Quote Originally Posted by Dr. Locrian View Post
That stated--white or any other color--men have dominated prose writing for eons in every culture.
...except for Japan, where the prose tradition begins with Murasaki Shikibu and Sei Shonagon - or, in other words, a woman writing a really long romance novel and a woman writing the 11th century equivalent of a nit-picking blog filled with mean-spirited complaints about anything and everything (the men were off writing poems in Chinese).

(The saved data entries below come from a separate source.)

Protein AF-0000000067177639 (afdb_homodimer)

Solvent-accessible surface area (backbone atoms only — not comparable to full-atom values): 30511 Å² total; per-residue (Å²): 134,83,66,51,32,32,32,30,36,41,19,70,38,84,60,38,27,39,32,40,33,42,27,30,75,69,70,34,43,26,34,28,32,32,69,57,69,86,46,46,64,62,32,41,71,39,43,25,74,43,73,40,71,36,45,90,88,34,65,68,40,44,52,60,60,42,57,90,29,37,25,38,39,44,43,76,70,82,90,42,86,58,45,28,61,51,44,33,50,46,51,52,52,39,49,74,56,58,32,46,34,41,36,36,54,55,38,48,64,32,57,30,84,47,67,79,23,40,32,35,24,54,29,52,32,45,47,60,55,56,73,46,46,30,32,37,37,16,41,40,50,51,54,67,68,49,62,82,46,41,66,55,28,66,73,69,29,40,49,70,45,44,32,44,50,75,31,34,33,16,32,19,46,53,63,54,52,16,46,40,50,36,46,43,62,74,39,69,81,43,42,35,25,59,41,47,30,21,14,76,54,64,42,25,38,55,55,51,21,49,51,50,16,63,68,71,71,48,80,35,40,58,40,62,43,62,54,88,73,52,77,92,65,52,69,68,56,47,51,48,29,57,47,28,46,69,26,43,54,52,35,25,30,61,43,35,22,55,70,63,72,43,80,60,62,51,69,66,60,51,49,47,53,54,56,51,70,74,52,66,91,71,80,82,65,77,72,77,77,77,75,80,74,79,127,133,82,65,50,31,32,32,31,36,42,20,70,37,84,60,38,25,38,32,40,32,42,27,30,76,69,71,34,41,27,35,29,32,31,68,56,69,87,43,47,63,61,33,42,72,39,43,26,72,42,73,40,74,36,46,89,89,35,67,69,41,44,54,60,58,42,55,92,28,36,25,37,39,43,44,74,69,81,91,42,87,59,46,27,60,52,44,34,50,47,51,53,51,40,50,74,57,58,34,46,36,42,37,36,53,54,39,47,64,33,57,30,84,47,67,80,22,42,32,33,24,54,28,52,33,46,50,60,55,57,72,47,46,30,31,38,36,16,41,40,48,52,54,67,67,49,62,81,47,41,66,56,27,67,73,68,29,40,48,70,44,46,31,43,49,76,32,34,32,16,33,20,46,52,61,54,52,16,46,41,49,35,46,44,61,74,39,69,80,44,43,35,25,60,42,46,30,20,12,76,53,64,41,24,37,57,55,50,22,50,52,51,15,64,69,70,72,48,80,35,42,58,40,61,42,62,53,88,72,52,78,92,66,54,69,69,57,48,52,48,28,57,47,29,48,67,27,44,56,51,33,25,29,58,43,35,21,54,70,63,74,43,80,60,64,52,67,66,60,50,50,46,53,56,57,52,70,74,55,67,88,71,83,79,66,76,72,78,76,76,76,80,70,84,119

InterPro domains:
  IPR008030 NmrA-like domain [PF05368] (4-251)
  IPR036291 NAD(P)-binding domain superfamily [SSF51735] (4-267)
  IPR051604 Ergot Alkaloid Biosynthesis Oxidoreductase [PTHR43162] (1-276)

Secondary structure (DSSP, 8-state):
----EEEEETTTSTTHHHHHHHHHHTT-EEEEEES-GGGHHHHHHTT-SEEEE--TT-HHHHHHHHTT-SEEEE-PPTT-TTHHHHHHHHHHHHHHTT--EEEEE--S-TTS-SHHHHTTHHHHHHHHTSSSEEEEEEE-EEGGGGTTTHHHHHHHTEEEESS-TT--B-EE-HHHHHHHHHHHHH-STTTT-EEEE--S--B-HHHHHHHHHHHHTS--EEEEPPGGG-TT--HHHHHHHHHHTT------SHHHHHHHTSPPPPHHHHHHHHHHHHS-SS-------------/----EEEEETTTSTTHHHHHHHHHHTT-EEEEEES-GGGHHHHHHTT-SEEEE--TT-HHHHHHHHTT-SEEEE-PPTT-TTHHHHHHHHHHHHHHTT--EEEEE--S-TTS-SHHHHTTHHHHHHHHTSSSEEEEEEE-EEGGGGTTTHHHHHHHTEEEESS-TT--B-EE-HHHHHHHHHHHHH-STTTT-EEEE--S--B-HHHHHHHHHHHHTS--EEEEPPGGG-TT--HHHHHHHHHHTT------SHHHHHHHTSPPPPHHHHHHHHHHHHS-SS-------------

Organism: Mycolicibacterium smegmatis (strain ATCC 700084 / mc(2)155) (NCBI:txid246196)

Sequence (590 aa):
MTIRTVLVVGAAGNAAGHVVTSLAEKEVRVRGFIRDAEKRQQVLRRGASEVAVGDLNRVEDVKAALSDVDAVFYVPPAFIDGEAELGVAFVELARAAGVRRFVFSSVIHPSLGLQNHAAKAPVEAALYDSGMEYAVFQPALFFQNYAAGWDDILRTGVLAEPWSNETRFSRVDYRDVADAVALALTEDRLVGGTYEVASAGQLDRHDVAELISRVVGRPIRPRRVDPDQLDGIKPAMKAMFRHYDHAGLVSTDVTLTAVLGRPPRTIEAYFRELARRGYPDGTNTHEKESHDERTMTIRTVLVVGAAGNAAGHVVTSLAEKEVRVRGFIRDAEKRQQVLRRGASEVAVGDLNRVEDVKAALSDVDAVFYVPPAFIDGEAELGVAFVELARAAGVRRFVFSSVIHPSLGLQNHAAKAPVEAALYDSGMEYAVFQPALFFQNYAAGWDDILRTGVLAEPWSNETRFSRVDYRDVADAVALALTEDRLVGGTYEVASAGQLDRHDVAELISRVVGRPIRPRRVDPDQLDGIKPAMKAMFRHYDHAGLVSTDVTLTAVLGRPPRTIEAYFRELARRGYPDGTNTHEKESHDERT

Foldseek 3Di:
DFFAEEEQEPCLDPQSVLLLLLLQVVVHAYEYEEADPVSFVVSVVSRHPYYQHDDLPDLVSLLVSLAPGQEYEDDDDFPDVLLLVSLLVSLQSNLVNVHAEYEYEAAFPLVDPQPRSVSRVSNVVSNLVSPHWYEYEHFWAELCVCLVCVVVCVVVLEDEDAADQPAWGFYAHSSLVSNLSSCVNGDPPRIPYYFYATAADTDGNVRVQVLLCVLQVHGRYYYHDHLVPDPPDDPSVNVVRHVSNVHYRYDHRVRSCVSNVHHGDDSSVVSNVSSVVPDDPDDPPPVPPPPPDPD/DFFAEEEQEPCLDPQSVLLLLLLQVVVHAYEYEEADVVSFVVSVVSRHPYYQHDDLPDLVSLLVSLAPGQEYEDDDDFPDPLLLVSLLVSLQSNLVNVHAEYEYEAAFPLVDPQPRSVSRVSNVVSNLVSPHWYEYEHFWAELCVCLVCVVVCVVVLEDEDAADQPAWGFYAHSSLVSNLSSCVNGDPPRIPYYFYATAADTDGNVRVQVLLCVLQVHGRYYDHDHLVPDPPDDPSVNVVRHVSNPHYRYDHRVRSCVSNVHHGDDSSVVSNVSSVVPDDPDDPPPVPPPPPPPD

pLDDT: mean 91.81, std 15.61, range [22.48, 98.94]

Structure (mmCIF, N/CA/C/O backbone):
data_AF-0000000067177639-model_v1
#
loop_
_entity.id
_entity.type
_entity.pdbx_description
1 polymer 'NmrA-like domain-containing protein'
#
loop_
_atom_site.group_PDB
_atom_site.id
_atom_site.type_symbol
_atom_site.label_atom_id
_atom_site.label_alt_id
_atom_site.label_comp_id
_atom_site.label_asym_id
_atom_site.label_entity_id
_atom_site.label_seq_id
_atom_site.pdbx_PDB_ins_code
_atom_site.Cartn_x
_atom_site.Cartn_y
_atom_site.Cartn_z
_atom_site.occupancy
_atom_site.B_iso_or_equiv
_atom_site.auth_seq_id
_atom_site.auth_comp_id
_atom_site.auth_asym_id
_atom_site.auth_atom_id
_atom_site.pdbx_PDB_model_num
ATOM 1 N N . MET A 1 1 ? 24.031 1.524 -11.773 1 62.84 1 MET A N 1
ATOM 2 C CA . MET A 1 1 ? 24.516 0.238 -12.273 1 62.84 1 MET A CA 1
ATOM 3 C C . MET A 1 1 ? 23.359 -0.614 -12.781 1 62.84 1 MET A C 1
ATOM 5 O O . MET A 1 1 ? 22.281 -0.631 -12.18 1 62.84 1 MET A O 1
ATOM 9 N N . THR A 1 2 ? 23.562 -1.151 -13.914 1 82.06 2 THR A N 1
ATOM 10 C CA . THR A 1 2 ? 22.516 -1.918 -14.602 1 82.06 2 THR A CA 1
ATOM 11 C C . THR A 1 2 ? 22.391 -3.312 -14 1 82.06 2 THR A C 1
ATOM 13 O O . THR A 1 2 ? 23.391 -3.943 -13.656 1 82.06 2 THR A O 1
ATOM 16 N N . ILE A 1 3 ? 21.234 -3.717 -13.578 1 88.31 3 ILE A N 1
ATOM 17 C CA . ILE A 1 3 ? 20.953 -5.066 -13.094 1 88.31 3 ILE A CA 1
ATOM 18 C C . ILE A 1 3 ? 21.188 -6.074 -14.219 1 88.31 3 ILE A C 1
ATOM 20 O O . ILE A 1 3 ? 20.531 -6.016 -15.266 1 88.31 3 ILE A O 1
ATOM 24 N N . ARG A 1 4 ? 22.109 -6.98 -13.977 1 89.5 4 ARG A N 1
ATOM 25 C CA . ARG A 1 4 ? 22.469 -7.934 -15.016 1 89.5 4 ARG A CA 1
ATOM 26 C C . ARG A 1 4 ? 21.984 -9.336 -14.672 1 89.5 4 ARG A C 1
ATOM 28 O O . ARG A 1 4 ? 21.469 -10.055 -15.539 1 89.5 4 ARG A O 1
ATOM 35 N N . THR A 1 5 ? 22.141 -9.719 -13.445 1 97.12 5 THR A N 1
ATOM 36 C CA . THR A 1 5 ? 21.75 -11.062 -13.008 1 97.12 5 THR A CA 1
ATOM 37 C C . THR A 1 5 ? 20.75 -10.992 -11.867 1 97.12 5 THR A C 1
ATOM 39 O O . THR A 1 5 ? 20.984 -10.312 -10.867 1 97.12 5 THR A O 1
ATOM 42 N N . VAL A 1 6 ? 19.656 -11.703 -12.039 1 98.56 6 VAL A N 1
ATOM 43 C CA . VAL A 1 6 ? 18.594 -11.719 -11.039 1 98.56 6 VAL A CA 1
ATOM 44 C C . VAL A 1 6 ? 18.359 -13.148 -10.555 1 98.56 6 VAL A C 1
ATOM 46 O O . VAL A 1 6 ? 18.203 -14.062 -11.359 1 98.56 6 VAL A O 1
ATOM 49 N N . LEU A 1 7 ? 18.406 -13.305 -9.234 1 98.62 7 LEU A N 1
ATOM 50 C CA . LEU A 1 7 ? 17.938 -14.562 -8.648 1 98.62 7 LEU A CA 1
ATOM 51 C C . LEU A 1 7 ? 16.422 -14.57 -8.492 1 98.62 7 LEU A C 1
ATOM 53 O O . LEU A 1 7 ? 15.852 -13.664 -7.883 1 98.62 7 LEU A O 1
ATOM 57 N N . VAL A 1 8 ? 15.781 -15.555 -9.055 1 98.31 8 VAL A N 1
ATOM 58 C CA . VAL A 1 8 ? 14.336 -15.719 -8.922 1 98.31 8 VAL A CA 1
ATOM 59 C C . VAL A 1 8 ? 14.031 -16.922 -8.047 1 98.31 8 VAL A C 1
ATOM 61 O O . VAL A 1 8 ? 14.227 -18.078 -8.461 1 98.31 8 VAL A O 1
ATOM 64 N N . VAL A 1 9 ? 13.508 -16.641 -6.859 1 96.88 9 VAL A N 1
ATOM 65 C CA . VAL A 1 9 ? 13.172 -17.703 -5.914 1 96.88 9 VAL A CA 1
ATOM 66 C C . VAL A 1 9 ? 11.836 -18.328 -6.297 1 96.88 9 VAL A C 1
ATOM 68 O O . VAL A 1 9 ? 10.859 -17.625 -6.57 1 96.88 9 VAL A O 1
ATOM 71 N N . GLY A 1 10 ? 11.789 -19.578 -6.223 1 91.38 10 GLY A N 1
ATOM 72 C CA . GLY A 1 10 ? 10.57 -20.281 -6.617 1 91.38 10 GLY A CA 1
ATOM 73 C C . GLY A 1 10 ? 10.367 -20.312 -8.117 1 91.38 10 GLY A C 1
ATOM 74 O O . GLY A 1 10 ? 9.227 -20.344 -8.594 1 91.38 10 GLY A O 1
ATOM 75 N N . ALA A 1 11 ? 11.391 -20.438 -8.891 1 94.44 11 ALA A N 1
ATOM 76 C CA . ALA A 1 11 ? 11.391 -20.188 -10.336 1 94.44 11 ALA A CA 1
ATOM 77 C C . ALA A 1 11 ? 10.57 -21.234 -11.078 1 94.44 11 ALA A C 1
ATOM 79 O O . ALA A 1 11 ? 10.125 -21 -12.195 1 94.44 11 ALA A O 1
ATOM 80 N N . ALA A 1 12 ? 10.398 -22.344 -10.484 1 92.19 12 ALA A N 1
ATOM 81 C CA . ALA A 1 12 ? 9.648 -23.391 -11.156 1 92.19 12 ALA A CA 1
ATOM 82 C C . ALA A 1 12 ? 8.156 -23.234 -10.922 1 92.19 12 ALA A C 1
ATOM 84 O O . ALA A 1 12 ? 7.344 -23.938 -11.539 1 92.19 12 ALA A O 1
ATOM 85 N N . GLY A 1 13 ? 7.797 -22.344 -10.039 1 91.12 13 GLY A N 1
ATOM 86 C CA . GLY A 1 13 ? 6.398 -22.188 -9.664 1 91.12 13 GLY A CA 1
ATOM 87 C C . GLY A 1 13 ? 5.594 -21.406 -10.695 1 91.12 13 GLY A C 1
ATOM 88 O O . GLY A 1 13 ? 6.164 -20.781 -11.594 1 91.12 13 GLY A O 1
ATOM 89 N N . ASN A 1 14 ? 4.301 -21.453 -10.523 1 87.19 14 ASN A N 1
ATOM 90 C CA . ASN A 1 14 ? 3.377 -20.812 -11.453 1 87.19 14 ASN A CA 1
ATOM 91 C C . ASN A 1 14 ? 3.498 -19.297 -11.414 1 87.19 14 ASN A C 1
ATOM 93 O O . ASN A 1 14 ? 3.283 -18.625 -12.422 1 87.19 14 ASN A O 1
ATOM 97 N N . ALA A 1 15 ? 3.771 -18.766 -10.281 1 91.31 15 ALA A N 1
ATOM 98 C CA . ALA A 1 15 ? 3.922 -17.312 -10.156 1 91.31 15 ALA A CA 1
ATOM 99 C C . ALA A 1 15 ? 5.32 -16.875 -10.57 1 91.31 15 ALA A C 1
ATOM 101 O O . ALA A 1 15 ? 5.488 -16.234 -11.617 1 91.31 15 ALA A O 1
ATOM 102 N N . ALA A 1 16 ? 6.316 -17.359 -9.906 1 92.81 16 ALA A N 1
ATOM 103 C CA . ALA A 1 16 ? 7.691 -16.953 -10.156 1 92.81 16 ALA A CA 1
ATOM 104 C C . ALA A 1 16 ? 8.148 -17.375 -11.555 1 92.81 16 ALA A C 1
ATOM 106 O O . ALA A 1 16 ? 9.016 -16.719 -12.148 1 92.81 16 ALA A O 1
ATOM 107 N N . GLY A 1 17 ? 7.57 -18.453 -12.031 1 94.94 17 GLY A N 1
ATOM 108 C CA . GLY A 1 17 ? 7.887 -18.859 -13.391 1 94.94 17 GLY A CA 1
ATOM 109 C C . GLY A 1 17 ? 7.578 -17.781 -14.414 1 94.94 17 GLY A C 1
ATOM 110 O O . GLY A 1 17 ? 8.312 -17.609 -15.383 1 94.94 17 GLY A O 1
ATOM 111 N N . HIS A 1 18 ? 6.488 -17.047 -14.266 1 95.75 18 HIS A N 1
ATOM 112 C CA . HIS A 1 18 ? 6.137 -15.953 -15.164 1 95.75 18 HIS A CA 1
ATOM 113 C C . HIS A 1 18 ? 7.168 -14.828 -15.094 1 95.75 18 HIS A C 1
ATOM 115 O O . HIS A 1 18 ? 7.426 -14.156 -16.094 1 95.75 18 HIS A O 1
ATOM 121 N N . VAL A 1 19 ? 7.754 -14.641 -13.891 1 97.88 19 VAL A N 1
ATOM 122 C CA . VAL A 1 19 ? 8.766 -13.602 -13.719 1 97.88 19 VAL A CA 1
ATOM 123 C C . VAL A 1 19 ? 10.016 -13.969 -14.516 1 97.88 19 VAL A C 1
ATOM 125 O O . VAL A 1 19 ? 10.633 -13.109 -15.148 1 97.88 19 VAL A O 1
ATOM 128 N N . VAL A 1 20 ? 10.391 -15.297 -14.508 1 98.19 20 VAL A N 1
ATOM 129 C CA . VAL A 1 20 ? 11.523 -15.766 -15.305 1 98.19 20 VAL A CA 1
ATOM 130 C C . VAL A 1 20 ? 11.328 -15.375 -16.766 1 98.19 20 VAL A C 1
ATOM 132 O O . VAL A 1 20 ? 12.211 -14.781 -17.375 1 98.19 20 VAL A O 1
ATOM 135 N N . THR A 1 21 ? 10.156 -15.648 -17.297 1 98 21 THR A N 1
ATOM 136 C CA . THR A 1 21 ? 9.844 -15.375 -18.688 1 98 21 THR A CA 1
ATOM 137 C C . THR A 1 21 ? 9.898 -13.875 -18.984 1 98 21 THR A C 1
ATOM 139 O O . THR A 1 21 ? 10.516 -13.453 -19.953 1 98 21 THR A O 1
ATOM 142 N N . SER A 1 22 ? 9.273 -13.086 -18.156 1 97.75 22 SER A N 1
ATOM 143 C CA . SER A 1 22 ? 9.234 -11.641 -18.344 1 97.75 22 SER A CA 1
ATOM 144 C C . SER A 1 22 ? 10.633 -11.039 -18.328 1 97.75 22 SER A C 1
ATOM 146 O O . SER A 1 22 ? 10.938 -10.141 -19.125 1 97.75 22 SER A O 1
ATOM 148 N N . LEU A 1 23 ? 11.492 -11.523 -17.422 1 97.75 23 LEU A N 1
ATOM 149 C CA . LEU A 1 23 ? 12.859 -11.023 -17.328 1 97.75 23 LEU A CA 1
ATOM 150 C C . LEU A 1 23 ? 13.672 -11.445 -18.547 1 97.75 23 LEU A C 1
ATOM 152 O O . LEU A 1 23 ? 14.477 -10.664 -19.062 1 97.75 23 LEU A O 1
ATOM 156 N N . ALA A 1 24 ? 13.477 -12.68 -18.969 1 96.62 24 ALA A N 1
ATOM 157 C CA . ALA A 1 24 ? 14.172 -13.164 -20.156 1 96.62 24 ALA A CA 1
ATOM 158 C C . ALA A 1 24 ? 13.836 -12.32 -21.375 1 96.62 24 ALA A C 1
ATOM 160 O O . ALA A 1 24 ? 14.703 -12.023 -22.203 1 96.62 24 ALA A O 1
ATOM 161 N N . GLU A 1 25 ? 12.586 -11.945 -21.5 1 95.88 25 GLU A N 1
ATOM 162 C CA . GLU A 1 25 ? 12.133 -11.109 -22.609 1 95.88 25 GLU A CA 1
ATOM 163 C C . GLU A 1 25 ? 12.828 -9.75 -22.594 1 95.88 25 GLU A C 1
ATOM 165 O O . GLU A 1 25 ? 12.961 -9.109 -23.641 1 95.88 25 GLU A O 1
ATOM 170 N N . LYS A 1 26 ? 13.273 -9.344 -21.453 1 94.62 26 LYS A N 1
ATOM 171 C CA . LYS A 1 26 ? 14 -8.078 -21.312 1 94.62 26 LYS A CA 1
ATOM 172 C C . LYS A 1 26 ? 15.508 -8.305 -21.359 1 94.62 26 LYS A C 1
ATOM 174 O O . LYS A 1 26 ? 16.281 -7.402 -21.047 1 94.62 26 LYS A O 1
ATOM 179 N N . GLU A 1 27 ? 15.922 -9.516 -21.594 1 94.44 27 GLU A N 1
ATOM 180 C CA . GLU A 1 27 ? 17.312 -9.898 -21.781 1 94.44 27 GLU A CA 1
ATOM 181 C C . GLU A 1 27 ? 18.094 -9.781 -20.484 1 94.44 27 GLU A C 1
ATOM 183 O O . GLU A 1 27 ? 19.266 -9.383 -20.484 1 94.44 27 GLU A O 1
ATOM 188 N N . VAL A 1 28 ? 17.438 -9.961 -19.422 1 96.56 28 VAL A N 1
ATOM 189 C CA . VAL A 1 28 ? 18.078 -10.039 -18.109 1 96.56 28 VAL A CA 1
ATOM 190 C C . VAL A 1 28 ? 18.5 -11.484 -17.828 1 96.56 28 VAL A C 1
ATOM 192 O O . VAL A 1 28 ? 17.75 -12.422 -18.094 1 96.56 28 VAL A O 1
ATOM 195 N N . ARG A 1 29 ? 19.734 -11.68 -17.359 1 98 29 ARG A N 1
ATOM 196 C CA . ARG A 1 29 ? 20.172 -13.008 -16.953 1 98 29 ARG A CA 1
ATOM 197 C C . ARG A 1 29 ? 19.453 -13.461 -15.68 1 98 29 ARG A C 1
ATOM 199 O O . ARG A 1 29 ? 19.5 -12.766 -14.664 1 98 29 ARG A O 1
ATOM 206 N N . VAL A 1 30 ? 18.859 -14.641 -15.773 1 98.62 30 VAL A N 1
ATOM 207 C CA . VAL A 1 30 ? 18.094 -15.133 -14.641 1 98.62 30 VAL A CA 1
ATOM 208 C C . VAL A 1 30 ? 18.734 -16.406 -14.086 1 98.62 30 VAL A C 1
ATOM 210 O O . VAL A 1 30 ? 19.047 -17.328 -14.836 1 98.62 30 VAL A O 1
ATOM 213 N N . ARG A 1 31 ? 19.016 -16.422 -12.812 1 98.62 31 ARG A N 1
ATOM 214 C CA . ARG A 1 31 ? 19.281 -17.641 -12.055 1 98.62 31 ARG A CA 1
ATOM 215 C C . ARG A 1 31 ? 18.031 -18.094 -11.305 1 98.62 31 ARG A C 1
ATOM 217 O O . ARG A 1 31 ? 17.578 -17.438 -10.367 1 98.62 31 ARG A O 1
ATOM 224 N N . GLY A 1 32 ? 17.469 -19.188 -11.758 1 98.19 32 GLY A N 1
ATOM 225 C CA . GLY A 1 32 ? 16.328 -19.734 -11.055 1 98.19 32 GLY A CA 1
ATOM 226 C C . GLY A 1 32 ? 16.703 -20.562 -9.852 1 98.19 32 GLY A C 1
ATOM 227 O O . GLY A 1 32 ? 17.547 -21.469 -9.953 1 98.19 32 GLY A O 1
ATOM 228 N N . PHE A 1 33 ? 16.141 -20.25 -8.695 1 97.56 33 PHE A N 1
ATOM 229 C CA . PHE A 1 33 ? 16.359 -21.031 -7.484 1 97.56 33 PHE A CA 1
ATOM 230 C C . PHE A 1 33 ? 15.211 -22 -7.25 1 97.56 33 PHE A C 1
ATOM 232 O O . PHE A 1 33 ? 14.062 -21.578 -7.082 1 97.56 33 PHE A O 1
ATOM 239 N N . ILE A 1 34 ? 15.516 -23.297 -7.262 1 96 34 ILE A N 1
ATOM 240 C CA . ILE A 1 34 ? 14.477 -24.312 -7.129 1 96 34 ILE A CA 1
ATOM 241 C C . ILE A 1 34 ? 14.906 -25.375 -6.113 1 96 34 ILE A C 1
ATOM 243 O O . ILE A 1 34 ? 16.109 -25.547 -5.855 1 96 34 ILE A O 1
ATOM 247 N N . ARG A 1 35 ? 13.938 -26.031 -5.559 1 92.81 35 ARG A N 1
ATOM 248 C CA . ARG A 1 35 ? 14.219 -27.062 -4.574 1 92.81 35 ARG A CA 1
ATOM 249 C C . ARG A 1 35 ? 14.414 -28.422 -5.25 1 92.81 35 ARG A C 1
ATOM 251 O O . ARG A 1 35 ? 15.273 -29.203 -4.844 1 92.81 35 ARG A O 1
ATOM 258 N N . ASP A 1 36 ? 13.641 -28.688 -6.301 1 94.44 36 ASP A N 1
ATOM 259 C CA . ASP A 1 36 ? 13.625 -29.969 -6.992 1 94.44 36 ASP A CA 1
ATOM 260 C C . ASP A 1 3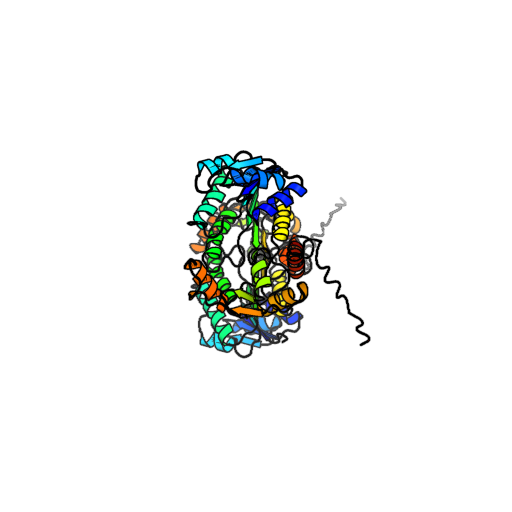6 ? 14.414 -29.906 -8.297 1 94.44 36 ASP A C 1
ATOM 262 O O . ASP A 1 36 ? 13.961 -29.312 -9.273 1 94.44 36 ASP A O 1
ATOM 266 N N . ALA A 1 37 ? 15.445 -30.641 -8.422 1 95.56 37 ALA A N 1
ATOM 267 C CA . ALA A 1 37 ? 16.344 -30.641 -9.578 1 95.56 37 ALA A CA 1
ATOM 268 C C . ALA A 1 37 ? 15.617 -31.109 -10.836 1 95.56 37 ALA A C 1
ATOM 270 O O . ALA A 1 37 ? 15.984 -30.734 -11.945 1 95.56 37 ALA A O 1
ATOM 271 N N . GLU A 1 38 ? 14.609 -31.859 -10.617 1 96.62 38 GLU A N 1
ATOM 272 C CA . GLU A 1 38 ? 13.867 -32.406 -11.758 1 96.62 38 GLU A CA 1
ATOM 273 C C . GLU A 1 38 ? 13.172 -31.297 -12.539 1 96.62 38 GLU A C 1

In all seriousness though, I get the impression that K. Tempest Bradford isn't very well traveled (or well read) and actually thinks she's being daring by suggesting something like this, not realizing her own reading list is shooting her in the foot. How American-provincial would you have to be to consider UMBERTO ECO marginal? The man is pretty much the embodiment of straight white Western heterosexual culture. And Márquez ...can you really imagine Gabo getting down with non-cisgender Cambodian post-op transmen or whatever?

Quote Originally Posted by Dr. Locrian View Post
And I would love to read more prose by women in general.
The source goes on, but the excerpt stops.